Using the records below, transcribe word for word the stretch from the line that contains "ATOM 14 N N" through the line that contains "ATOM 37 N N", both end lines included, and nothing else.

:::

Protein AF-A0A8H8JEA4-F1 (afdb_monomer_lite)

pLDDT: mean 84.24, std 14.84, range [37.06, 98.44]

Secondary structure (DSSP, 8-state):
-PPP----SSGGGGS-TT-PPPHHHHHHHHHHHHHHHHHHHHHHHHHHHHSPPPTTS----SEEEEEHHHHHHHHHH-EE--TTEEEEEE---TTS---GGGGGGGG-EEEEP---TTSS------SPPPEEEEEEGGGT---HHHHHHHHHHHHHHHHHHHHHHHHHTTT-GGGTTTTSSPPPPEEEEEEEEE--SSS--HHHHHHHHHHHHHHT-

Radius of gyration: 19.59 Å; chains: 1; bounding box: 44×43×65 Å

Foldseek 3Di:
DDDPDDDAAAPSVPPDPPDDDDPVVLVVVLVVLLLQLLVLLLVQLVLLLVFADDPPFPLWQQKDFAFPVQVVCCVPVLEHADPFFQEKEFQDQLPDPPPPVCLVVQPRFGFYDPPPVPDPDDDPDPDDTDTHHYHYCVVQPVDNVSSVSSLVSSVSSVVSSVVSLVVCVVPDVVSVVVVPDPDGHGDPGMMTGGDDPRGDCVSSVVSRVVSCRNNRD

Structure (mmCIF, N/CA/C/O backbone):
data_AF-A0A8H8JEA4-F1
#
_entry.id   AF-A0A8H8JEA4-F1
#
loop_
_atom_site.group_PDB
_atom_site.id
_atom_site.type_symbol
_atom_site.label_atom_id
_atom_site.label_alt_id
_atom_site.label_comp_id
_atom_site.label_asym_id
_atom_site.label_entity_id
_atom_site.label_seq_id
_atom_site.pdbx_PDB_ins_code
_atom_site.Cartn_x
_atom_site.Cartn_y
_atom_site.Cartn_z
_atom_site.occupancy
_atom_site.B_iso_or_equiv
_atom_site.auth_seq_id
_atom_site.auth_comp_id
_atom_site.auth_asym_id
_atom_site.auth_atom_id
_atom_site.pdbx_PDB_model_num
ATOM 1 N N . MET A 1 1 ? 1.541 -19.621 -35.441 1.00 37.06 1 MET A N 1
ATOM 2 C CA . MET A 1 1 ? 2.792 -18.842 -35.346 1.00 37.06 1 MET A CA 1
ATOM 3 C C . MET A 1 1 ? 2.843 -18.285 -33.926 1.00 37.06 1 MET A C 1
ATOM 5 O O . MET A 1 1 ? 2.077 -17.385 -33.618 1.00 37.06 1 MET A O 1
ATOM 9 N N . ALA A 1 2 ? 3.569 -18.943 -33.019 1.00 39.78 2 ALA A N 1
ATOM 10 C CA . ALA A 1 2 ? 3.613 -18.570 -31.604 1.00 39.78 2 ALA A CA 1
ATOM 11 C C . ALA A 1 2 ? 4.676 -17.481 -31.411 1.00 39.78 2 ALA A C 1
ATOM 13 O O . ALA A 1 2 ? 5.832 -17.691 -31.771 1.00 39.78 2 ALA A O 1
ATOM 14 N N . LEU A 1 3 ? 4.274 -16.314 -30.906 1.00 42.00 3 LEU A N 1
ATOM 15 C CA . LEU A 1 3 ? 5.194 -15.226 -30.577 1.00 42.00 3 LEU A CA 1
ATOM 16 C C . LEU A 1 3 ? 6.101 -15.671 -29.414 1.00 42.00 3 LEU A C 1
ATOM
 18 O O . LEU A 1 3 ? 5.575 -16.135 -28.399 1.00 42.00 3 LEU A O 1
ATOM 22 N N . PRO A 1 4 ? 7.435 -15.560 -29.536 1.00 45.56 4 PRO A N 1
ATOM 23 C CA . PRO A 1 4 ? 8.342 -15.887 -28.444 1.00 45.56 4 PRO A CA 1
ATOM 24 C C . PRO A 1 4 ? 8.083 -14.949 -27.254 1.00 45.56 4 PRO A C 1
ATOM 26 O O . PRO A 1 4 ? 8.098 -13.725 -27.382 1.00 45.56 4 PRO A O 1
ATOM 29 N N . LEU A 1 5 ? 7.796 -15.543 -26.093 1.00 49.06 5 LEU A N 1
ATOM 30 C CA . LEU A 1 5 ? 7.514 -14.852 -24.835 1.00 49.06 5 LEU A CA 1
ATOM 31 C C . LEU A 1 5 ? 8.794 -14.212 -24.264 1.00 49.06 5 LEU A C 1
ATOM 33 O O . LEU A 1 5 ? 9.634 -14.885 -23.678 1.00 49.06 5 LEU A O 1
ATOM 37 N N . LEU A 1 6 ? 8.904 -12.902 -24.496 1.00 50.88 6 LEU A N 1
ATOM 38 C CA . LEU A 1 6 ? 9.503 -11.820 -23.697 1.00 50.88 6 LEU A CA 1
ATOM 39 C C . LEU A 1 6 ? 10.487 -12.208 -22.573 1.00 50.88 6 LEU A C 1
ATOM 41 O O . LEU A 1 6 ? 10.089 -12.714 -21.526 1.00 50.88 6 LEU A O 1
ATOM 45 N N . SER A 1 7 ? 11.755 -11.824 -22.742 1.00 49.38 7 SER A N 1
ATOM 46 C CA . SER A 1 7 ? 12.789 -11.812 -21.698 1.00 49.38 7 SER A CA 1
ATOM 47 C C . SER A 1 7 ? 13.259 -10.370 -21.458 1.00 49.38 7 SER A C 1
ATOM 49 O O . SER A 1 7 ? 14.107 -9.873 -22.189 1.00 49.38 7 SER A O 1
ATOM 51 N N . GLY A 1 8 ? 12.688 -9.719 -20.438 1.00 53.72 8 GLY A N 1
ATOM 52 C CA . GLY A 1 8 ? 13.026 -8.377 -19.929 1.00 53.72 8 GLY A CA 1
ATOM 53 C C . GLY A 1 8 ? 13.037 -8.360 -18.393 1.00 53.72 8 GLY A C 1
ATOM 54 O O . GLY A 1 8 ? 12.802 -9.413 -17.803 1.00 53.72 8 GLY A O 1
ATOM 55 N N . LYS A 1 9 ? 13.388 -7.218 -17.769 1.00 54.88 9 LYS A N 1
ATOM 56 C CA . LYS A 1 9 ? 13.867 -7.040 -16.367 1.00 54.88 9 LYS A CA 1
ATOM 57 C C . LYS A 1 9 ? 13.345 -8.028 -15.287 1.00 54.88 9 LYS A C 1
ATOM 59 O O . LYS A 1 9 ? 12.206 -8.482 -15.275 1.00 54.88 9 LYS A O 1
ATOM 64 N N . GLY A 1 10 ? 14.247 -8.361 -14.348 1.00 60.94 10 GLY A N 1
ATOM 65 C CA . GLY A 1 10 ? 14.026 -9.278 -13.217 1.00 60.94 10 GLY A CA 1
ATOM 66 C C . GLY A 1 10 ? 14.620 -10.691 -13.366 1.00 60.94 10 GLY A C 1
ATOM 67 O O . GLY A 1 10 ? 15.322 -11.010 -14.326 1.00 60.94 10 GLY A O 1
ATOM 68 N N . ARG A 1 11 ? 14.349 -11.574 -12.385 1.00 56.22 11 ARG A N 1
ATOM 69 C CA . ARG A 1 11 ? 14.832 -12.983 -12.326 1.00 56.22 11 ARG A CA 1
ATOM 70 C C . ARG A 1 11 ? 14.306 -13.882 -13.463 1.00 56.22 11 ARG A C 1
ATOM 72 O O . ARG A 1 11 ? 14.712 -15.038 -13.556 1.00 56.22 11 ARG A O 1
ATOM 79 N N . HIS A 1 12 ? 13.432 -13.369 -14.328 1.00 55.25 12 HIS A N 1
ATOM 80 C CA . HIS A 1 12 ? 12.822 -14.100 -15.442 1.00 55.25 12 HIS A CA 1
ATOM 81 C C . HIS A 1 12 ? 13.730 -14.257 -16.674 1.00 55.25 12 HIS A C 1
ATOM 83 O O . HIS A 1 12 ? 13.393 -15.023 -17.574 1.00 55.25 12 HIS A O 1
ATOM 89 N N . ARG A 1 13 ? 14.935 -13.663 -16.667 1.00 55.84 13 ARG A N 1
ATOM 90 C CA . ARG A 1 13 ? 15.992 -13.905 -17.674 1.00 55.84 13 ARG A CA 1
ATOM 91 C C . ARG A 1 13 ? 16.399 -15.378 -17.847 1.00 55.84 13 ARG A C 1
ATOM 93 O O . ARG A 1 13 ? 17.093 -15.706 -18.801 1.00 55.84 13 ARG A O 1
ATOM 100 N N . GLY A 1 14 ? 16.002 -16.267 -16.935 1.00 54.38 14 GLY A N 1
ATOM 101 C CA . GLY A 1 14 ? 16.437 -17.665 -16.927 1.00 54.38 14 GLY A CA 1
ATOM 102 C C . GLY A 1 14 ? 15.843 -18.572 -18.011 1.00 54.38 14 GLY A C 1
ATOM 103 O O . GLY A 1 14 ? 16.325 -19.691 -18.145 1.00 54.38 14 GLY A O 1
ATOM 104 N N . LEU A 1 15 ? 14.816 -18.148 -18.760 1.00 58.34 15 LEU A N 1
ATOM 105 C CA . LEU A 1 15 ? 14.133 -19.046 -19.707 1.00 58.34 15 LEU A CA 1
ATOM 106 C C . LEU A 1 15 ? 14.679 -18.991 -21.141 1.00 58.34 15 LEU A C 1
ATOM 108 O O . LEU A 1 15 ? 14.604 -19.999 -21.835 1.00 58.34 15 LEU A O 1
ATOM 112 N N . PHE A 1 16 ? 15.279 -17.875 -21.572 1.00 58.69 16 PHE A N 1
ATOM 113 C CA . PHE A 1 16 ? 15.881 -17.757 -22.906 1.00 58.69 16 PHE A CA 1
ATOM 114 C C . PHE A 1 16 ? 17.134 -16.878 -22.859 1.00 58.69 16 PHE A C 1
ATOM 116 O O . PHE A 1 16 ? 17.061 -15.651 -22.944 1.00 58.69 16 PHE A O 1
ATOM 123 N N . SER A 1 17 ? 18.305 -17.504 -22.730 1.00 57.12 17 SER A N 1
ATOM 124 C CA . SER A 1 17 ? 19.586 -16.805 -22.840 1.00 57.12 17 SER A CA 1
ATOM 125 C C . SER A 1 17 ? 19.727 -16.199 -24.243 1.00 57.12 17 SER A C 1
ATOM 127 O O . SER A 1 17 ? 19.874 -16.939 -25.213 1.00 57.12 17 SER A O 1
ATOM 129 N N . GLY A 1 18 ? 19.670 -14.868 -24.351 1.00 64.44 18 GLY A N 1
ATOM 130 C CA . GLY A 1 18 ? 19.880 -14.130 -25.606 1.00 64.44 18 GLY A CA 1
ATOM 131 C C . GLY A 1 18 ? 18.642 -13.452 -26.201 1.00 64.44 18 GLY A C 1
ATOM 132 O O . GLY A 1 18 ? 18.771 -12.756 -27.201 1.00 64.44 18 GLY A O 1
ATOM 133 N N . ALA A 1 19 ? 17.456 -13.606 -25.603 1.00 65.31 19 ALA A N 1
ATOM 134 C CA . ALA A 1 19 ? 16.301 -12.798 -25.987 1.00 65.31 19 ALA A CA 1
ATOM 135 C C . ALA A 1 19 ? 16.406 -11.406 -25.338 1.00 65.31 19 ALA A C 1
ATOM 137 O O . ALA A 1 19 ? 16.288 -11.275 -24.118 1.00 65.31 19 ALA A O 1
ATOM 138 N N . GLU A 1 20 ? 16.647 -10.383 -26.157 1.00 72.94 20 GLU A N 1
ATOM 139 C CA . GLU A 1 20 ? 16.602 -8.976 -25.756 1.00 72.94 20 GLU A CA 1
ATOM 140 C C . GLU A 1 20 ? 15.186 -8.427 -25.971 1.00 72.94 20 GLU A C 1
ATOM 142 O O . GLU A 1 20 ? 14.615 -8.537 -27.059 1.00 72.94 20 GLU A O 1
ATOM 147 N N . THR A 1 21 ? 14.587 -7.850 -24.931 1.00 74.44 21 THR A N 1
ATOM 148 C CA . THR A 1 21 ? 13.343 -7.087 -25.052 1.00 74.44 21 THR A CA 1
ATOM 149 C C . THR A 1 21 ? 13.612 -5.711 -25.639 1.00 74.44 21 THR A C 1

:::

- Answer to this problem:
ATOM 14 N N . LEU A 1 3 ? 4.274 -16.314 -30.906 1.00 42.00 3 LEU A N 1
ATOM 15 C CA . LEU A 1 3 ? 5.194 -15.226 -30.577 1.00 42.00 3 LEU A CA 1
ATOM 16 C C . LEU A 1 3 ? 6.101 -15.671 -29.414 1.00 42.00 3 LEU A C 1
ATOM
 18 O O . LEU A 1 3 ? 5.575 -16.135 -28.399 1.00 42.00 3 LEU A O 1
ATOM 22 N N . PRO A 1 4 ? 7.435 -15.560 -29.536 1.00 45.56 4 PRO A N 1
ATOM 23 C CA . PRO A 1 4 ? 8.342 -15.887 -28.444 1.00 45.56 4 PRO A CA 1
ATOM 24 C C . PRO A 1 4 ? 8.083 -14.949 -27.254 1.00 45.56 4 PRO A C 1
ATOM 26 O O . PRO A 1 4 ? 8.098 -13.725 -27.382 1.00 45.56 4 PRO A O 1
ATOM 29 N N . LEU A 1 5 ? 7.796 -15.543 -26.093 1.00 49.06 5 LEU A N 1
ATOM 30 C CA . LEU A 1 5 ? 7.514 -14.852 -24.835 1.00 49.06 5 LEU A CA 1
ATOM 31 C C . LEU A 1 5 ? 8.794 -14.212 -24.264 1.00 49.06 5 LEU A C 1
ATOM 33 O O . LEU A 1 5 ? 9.634 -14.885 -23.678 1.00 49.06 5 LEU A O 1
ATOM 37 N N . LEU A 1 6 ? 8.904 -12.902 -24.496 1.00 50.88 6 LEU A N 1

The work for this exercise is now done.